In addition, the ‘old’ maths course was much too wide-ranging and was really a little bit of a mish-mash of the very abstract and the very practical. The sheer breadth of the material made it inevitable that students would learn by rote.

So, what I would have done is discontinue the two subjects, Mathematics and Applied Mathematics and replace them with Pure Mathematics and Applicable Mathematics. The term, ‘applicable’, is used increasingly to describe the content of a course or book or journal in which the core subject matter is routinely used, or has the immediate potential to be used, in real world applications. The purpose is not so much to concern the student or reader with the actual process of applying the material, but in developing the techniques that will ultimately provide the basis for such applied work.

I would leave the syllabus of the Pure Mathematics course up to the mathematicians but, as an engineer, it seems to me that pure mathematics is characterised by an emphasis on *proof*. Pick up an engineering book and you will see lots of equations but you will rarely see the word ‘theorem’ or ‘proof’ and even rarer still, the word ‘lemma’. Pure Mathematics is made up almost entirely of theorems and lemmas. Unfortunately, Pure Mathematics is uniquely singled out for criticism as being of no practical value and on that basis it is suggested that it is unattractive for young people and generally a waste of time. Subjects like classics or religious education or art or any of numerous minor languages, or even aspects of the English syllabus, avoid such scrutiny and criticism. It seems that someone can always construct a valid reason for studying any subject but pure mathematics. But it would be very sad indeed if the there was no subject on the Leaving Cert list that offered students a glimpse into one of the greatest achievements of mankind, namely the creation (discovery?) of the highly complex, interconnected and relentlessly logical world of mathematics.
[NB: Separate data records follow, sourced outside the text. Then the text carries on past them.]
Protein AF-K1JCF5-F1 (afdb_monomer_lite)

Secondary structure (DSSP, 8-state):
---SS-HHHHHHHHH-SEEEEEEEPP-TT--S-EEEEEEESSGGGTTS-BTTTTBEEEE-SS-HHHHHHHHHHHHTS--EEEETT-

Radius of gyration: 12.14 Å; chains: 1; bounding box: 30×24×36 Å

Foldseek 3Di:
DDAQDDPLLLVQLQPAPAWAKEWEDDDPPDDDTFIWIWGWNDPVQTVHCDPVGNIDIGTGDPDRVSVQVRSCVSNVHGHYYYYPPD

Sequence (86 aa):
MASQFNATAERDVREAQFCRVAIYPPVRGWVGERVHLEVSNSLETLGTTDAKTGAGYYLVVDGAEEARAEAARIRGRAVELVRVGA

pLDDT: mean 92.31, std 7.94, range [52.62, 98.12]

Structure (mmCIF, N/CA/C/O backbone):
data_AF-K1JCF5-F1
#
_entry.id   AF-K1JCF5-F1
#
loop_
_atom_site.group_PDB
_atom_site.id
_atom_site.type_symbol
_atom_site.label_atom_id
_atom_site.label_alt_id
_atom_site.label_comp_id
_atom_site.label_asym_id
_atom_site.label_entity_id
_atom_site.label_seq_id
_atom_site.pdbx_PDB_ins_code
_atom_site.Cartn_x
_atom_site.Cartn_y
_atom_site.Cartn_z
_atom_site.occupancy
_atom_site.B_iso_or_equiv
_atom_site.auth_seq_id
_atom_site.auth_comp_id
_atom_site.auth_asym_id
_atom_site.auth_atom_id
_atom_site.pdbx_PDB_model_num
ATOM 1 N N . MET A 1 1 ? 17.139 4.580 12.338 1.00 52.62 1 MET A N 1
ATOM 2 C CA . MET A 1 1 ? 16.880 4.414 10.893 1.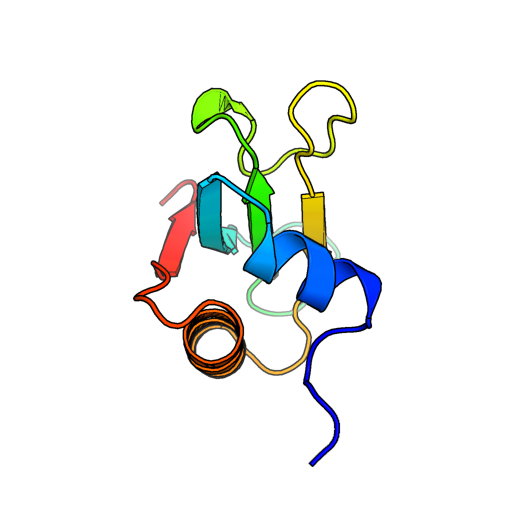00 52.62 1 MET A CA 1
ATOM 3 C C . MET A 1 1 ? 15.766 5.371 10.520 1.00 52.62 1 MET A C 1
ATOM 5 O O . MET A 1 1 ? 14.818 5.467 11.291 1.00 52.62 1 MET A O 1
ATOM 9 N N . ALA A 1 2 ? 15.913 6.120 9.427 1.00 65.62 2 ALA A N 1
ATOM 10 C CA . ALA A 1 2 ? 14.788 6.858 8.854 1.00 65.62 2 ALA A CA 1
ATOM 11 C C . ALA A 1 2 ? 13.779 5.839 8.297 1.00 65.62 2 ALA A C 1
ATOM 13 O O . ALA A 1 2 ? 14.203 4.785 7.821 1.00 65.62 2 ALA A O 1
ATOM 14 N N . SER A 1 3 ? 12.477 6.106 8.419 1.00 74.38 3 SER A N 1
ATOM 15 C CA . SER A 1 3 ? 11.460 5.241 7.811 1.00 74.38 3 SER A CA 1
ATOM 16 C C . SER A 1 3 ? 11.601 5.243 6.289 1.00 74.38 3 SER A C 1
ATOM 18 O O . SER A 1 3 ? 12.025 6.242 5.707 1.00 74.38 3 SER A O 1
ATOM 20 N N . GLN A 1 4 ? 11.216 4.135 5.649 1.00 82.62 4 GLN A N 1
ATOM 21 C CA . GLN A 1 4 ? 11.064 4.069 4.189 1.00 82.62 4 GLN A CA 1
ATOM 22 C C . GLN A 1 4 ? 9.928 4.977 3.695 1.00 82.62 4 GLN A C 1
ATOM 24 O O . GLN A 1 4 ? 9.876 5.341 2.521 1.00 82.62 4 GLN A O 1
ATOM 29 N N . PHE A 1 5 ? 8.999 5.343 4.580 1.00 91.88 5 PHE A N 1
ATOM 30 C CA . PHE A 1 5 ? 7.863 6.185 4.250 1.00 91.88 5 PHE A CA 1
ATOM 31 C C . PHE A 1 5 ? 8.102 7.624 4.681 1.00 91.88 5 PHE A C 1
ATOM 33 O O . PHE A 1 5 ? 8.693 7.916 5.718 1.00 91.88 5 PHE A O 1
ATOM 40 N N . ASN A 1 6 ? 7.594 8.552 3.875 1.00 92.69 6 ASN A N 1
ATOM 41 C CA . ASN A 1 6 ? 7.493 9.936 4.309 1.00 92.69 6 ASN A CA 1
ATOM 42 C C . ASN A 1 6 ? 6.407 10.079 5.392 1.00 92.69 6 ASN A C 1
ATOM 44 O O . ASN A 1 6 ? 5.545 9.214 5.558 1.00 92.69 6 ASN A O 1
ATOM 48 N N . ALA A 1 7 ? 6.415 11.211 6.098 1.00 94.38 7 ALA A N 1
ATOM 49 C CA . ALA A 1 7 ? 5.509 11.453 7.221 1.00 94.38 7 ALA A CA 1
ATOM 50 C C . ALA A 1 7 ? 4.014 11.306 6.864 1.00 94.38 7 ALA A C 1
ATOM 52 O O . ALA A 1 7 ? 3.226 10.858 7.696 1.00 94.38 7 ALA A O 1
ATOM 53 N N . THR A 1 8 ? 3.622 11.650 5.632 1.00 94.25 8 THR A N 1
ATOM 54 C CA . THR A 1 8 ? 2.241 11.512 5.143 1.00 94.25 8 THR A CA 1
ATOM 55 C C . THR A 1 8 ? 1.850 10.042 5.019 1.00 94.25 8 THR A C 1
ATOM 57 O O . THR A 1 8 ? 0.836 9.632 5.576 1.00 94.25 8 THR A O 1
ATOM 60 N N . ALA A 1 9 ? 2.678 9.239 4.350 1.00 94.94 9 ALA A N 1
ATOM 61 C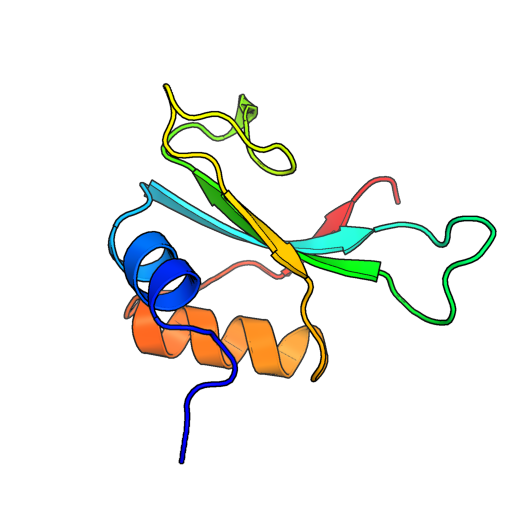 CA . ALA A 1 9 ? 2.438 7.810 4.198 1.00 94.94 9 ALA A CA 1
ATOM 62 C C . ALA A 1 9 ? 2.459 7.092 5.555 1.00 94.94 9 ALA A C 1
ATOM 64 O O . ALA A 1 9 ? 1.596 6.259 5.814 1.00 94.94 9 ALA A O 1
ATOM 65 N N . GLU A 1 10 ? 3.367 7.454 6.470 1.00 95.94 10 GLU A N 1
ATOM 66 C CA . GLU A 1 10 ? 3.349 6.887 7.821 1.00 95.94 10 GLU A CA 1
ATOM 67 C C . GLU A 1 10 ? 2.049 7.203 8.573 1.00 95.94 10 GLU A C 1
ATOM 69 O O . GLU A 1 10 ? 1.493 6.326 9.235 1.00 95.94 10 GLU A O 1
ATOM 74 N N . ARG A 1 11 ? 1.572 8.454 8.514 1.00 96.25 11 ARG A N 1
ATOM 75 C CA . ARG A 1 11 ? 0.299 8.851 9.128 1.00 96.25 11 ARG A CA 1
ATOM 76 C C . ARG A 1 11 ? -0.843 8.011 8.560 1.00 96.25 11 ARG A C 1
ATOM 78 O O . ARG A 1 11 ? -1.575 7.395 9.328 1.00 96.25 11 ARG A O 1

While I believe that mathematics of any form is a minority taste, it does not mean that it will not be studied at Leaving Cert by significant numbers.

For me, the Applicable Mathematics course would be dominated by the sort of mathematics that is studied and used by engineers, physicists and computer scientists. The emphasis in Applicable Mathematics would be on learning the mathematics that is applied routinely and there would be very little consideration given to the proof concept. Subjects like calculus, differential equations, linear algebra (matrices), probability and statistics and basic numerical methods could be covered. No doubt there would be some overlap with the content of the Pure Mathematics course but that would not be a problem if there was a sufficiently different approach used in each subject.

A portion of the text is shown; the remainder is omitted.